The English case shows that one way to gradually get religion under control is to make it so dull that it is quite incapable of harming any one. England has had its share of free thinkers, but most of them were able to get along very well with the established church because the practical Brits figured out so many frictionless forms of fhypocrisy. For example, few authors were as corrosive of the faith as Edward Gibbon who summed up his Decline and Fall of the Roman Empire by writing that he had described the triumph of barbarism and religion. But Gibbon had no problems signing on to the Thirty-Nine Articles of the Anglican faith so he could sit in parliament. I take it that the parallel move in our situation is to write the occasional op-ed piece about the harmony of science and religion while continuing to figure out how life actually evolved without paying any mind whatsoever to theological vaporing.
Mike Walker · 6 July 2005
If you have an idle moment, you might want to peruse the schedule of the grand-sounding "2005 Creation MEGA Conference" (wowee!) being hosted by none other than our old friend Mr Teletubby himself - Jerry Falwell.
http://www.answersingenesis.org/events/megaconference/schedule.aspx
Be amazed as you listen to "Evolution and Pop Culture", be astounded to hear "The Ice Age: Only the Bible Explains It", and marvel at the one-big-tentedness of "The Intelligent Design Movement; How Intelligent Is It?" (could be fun!)

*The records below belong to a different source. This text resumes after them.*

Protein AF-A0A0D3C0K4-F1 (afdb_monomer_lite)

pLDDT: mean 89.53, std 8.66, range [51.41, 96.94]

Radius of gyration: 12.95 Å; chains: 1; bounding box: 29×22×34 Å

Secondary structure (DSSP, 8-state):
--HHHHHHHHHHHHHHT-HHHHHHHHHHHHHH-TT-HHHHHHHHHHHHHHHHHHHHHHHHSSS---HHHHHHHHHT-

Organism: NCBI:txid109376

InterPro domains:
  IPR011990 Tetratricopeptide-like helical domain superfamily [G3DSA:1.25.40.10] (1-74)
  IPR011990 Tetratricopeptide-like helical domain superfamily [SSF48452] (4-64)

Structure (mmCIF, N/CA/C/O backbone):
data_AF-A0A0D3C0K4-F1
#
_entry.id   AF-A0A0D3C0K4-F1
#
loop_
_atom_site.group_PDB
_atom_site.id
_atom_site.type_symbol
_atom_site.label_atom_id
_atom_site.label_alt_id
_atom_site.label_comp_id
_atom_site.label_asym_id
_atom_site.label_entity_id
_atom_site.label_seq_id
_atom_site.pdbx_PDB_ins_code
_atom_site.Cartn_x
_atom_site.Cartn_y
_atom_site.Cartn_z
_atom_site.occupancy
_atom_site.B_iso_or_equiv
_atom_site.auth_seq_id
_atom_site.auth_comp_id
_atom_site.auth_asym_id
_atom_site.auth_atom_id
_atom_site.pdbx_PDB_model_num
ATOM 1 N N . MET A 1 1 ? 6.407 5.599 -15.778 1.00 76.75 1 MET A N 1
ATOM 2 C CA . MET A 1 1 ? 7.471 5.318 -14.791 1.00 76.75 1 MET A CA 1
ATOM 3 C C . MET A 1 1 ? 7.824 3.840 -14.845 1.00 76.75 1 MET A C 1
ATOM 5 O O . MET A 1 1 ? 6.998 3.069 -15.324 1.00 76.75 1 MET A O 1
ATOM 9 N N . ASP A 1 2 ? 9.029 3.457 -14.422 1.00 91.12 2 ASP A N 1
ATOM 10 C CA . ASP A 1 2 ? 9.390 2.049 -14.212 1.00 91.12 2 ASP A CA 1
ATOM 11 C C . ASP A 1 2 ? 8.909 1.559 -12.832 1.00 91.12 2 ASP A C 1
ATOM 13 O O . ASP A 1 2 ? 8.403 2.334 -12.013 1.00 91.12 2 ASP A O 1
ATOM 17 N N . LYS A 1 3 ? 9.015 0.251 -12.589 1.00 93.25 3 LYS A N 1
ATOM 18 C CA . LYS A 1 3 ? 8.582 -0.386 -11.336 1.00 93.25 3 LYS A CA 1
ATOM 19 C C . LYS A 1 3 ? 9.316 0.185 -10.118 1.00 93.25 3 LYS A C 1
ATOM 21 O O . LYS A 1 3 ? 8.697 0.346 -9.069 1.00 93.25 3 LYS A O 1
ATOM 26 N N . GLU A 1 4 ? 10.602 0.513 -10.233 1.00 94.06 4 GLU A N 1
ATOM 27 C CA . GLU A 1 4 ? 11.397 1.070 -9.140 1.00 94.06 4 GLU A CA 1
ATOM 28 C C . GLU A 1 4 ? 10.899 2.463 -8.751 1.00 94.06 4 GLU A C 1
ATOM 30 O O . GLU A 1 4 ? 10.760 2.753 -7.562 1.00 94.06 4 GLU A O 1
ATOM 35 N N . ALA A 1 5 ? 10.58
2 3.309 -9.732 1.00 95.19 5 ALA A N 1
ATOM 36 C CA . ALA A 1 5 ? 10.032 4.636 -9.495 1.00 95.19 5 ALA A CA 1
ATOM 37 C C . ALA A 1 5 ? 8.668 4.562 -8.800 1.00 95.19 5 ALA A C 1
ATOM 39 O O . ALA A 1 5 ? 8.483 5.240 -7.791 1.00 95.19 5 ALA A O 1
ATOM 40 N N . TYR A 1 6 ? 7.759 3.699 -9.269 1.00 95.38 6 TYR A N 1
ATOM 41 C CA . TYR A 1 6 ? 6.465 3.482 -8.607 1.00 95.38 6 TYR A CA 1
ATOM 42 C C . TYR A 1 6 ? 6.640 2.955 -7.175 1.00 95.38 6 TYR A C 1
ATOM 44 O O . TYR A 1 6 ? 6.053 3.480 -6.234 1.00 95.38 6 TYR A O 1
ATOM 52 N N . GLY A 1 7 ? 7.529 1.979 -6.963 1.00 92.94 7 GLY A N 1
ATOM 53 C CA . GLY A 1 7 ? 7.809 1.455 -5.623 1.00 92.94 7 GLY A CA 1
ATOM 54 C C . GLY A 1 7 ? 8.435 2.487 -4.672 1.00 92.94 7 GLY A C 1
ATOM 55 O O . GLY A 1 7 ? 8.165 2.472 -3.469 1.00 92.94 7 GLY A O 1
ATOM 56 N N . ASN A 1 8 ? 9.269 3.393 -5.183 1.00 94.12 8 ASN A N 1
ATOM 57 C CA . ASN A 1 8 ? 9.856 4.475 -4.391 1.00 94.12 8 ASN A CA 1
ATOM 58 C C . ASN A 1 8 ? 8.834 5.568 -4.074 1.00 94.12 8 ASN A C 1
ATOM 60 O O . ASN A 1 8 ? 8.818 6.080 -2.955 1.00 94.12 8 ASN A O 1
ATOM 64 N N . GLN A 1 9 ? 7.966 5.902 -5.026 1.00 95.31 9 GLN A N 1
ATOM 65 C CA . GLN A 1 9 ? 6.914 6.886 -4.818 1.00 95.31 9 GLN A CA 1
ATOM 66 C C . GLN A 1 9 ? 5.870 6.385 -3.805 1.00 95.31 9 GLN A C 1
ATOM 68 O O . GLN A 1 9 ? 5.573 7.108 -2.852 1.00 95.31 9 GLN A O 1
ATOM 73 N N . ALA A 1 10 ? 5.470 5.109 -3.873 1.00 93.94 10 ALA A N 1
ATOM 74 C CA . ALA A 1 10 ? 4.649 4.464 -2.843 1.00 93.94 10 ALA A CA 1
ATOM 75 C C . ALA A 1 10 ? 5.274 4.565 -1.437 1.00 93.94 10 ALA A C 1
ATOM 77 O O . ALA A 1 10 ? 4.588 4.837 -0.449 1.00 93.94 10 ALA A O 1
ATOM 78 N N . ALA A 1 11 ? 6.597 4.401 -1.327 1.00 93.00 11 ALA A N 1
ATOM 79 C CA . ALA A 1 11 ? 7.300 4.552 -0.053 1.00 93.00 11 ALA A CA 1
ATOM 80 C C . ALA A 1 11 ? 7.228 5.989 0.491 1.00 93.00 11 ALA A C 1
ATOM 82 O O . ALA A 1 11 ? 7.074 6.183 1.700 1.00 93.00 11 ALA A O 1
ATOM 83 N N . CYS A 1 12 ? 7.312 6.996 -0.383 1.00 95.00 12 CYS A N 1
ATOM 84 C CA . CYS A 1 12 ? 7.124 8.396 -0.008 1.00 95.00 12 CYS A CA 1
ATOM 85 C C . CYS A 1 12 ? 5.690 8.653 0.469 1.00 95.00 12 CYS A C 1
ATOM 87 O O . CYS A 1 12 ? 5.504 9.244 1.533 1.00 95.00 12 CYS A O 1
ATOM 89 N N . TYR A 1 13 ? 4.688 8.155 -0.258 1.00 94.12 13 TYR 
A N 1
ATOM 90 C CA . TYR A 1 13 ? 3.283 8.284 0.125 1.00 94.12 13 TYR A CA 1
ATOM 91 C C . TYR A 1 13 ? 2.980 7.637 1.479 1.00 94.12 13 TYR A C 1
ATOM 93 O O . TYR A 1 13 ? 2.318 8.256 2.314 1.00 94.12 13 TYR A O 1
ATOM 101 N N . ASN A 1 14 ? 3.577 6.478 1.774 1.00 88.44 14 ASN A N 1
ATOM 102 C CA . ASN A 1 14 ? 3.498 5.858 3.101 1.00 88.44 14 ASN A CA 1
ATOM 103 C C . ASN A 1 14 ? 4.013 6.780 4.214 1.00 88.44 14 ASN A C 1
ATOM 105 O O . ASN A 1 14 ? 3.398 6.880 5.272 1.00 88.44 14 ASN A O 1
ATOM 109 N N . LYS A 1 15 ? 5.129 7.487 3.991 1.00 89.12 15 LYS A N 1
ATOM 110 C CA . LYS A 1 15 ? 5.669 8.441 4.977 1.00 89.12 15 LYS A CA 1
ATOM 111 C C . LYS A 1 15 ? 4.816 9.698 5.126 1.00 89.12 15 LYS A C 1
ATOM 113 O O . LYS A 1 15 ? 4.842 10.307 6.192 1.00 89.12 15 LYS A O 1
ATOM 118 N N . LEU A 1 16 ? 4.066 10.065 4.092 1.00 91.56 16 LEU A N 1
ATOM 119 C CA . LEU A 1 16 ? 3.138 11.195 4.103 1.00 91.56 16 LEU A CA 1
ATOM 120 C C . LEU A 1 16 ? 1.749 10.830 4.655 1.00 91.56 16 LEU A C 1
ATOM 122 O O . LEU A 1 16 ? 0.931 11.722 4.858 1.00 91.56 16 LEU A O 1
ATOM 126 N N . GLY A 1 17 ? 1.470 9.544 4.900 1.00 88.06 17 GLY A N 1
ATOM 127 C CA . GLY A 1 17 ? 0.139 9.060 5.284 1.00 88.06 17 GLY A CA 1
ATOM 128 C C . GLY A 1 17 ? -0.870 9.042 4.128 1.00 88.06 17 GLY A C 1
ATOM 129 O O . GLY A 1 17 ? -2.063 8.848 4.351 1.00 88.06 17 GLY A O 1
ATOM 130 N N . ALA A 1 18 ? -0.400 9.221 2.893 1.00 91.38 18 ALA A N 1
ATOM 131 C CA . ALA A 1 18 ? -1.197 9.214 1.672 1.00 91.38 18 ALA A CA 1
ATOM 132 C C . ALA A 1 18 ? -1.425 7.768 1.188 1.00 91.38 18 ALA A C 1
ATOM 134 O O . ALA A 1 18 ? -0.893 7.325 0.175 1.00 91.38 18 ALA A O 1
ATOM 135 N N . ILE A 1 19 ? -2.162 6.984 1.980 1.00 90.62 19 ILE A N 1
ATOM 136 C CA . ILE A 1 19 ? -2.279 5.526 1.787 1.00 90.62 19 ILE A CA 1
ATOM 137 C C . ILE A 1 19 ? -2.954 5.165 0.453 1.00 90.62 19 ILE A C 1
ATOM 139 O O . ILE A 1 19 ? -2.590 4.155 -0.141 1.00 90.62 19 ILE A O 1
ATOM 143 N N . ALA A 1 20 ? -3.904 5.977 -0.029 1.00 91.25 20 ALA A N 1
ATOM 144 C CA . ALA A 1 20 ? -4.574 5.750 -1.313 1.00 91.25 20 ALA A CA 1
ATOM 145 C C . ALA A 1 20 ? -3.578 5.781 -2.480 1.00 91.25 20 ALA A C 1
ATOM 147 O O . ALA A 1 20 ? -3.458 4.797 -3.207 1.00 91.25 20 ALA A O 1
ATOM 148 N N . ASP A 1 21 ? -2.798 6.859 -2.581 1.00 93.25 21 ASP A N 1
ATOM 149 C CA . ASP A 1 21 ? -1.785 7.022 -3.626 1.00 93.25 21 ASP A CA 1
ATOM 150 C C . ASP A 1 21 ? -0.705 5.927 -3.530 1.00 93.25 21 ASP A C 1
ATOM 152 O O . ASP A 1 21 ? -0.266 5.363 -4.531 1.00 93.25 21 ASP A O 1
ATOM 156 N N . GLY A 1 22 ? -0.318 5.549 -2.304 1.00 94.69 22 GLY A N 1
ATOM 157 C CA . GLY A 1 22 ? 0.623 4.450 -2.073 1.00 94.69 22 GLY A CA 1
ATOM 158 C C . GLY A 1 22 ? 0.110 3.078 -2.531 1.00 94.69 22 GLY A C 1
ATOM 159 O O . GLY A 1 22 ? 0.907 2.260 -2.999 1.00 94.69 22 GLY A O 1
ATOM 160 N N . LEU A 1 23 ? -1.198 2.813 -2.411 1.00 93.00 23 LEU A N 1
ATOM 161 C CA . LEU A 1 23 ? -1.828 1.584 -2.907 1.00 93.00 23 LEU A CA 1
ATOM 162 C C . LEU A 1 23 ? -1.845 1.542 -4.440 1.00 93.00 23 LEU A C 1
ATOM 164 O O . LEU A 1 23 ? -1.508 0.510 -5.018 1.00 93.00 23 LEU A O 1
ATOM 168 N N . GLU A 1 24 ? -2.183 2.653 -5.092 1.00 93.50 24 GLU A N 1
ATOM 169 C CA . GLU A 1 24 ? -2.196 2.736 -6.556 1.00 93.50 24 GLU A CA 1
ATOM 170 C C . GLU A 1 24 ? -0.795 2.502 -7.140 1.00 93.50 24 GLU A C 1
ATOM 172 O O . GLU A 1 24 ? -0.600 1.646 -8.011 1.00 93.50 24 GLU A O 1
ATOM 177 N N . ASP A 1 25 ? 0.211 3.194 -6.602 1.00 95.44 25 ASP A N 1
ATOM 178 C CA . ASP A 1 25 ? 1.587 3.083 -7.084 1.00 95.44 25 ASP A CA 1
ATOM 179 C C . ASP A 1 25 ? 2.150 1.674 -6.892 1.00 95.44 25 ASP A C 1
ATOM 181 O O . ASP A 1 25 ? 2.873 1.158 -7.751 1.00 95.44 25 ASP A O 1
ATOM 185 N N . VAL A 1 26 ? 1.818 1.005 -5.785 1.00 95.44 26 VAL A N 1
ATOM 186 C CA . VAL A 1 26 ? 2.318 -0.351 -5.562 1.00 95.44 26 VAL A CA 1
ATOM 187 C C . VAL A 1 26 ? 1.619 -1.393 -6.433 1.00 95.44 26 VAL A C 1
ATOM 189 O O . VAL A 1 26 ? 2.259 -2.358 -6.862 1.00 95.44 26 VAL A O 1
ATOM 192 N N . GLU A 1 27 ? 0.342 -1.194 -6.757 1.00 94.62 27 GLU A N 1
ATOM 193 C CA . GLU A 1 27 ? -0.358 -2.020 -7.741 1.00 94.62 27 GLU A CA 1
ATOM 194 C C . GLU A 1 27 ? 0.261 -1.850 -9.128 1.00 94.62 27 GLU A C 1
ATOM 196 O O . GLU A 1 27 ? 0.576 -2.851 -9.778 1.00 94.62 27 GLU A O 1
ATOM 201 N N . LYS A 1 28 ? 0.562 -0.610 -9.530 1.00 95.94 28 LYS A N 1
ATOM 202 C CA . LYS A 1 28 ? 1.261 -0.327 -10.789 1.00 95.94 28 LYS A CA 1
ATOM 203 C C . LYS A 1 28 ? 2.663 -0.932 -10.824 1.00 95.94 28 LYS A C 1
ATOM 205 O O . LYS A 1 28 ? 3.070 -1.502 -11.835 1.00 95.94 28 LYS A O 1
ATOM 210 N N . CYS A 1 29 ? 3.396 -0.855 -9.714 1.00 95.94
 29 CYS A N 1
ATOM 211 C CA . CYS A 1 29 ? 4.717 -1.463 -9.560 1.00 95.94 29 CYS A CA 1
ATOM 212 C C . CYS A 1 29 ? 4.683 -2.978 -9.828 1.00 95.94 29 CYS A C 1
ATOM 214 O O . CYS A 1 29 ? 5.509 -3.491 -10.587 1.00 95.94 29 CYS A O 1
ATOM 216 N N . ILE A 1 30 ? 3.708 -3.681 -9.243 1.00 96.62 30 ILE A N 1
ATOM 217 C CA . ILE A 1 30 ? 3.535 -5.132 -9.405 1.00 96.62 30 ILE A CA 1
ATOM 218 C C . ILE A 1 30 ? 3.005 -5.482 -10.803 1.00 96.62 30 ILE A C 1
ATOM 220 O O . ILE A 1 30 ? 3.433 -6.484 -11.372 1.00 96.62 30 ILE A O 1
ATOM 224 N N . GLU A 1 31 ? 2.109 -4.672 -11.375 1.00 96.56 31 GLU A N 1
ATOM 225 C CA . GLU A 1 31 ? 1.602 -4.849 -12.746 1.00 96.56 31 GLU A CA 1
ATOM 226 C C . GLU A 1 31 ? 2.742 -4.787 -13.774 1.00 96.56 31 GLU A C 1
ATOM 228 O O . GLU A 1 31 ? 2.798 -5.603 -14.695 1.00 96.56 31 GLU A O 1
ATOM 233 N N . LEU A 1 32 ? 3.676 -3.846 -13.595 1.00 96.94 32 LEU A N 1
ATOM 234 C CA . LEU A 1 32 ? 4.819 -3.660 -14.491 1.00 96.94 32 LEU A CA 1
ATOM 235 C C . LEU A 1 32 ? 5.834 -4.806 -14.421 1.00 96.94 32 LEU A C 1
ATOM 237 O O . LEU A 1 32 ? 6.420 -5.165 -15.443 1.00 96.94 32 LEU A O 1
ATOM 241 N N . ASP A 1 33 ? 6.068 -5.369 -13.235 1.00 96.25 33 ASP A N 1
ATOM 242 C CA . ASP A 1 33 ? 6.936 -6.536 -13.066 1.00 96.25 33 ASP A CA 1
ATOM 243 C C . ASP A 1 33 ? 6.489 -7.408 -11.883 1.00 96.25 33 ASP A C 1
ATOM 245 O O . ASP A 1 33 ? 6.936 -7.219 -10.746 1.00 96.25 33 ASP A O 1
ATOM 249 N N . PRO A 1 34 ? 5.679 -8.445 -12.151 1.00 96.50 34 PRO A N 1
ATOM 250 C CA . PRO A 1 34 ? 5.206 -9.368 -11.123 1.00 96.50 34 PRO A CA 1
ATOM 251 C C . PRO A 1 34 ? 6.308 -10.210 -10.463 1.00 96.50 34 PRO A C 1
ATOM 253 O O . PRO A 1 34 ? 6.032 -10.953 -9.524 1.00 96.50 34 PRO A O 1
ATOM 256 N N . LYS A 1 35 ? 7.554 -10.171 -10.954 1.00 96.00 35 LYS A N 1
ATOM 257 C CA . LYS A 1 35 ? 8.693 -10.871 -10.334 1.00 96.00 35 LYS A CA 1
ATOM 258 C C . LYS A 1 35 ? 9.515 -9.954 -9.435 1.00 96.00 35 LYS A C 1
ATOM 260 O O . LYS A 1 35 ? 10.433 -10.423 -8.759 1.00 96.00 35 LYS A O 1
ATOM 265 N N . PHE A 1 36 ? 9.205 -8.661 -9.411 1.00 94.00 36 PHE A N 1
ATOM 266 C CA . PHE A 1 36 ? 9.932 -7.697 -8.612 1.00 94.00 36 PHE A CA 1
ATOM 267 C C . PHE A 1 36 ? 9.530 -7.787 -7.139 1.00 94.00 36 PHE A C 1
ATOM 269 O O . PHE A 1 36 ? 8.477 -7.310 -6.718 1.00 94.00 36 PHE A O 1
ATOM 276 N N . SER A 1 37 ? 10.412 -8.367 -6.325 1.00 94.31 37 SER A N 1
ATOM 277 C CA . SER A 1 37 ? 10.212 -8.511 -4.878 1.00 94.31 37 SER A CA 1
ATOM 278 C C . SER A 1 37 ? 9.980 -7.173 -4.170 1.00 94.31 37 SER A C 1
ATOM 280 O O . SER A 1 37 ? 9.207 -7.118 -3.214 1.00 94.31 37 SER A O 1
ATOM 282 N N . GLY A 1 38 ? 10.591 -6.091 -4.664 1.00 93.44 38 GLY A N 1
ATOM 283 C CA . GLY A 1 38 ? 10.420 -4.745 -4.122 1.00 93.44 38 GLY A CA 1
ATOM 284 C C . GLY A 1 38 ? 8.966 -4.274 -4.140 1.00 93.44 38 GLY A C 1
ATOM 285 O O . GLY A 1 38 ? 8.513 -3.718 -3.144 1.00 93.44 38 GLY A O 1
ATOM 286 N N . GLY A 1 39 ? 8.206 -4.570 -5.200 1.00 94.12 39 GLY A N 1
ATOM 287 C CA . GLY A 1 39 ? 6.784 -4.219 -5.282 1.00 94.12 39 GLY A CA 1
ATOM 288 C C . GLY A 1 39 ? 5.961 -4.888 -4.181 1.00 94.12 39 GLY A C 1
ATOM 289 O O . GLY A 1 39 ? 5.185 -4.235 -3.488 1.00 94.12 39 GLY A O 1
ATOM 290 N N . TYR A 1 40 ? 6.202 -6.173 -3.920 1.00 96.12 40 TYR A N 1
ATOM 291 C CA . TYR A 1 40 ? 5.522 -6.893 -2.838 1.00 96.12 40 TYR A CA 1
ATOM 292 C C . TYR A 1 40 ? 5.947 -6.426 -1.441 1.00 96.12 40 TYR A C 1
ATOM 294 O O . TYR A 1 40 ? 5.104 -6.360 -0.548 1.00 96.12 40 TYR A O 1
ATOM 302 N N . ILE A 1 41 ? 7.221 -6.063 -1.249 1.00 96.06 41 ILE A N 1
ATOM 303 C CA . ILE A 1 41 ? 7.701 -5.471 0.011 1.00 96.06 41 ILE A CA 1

All that and much much more for only $150 per head (and Free! for the evening sessions).
Funny though, I don't see any of those wonderful ID people on the speaker list. Odd that.
SEF · 6 July 2005
Dave Cerutti · 6 July 2005
Actually, Mike, the last talk you mention is probably going to be anti-ID, characterizing the movement as a step in the right direction but nowhere near far enough toward the mandatory fundamentalist Christian indoctrination these hucksters are seeking. AIG isn't an ally of ID except when convenient. I don't know if it's a reciprocity issue, or if the YECs have figured out that ID is their last best chance of going through the courts and are thus visibly keeping their distance. But I wouldn't expect the talk to be overtly pro-ID.
Harq al-Ada · 6 July 2005
"2005 Creation MEGA Conference" I cannot read that without it sounding in my head like a demolition derby ad. You know, with the really deep-voiced guy.
Thrifty Gene · 6 July 2005
Or a more appropriately a wrestling match. Be There . . . Be there . . . . be there . . .
Mike Walker · 6 July 2005
steve · 6 July 2005
"2005 Creation MEGA Conference...the ticket pays for the whole seat, but you'll only need the eeeeedddddgggggge."
Zim · 6 July 2005
Thrifty Gene · 6 July 2005
Dave · 6 July 2005
Mike, understood. I looked at the conference website, and was tempted to go myself seeing as Jamestown, Washington DC, and Colonial Williamsburg are a mere 3-4 hours away by car. And Plymouth Rock is less than ten hours away! Wow, everything's right there in the neighborhood!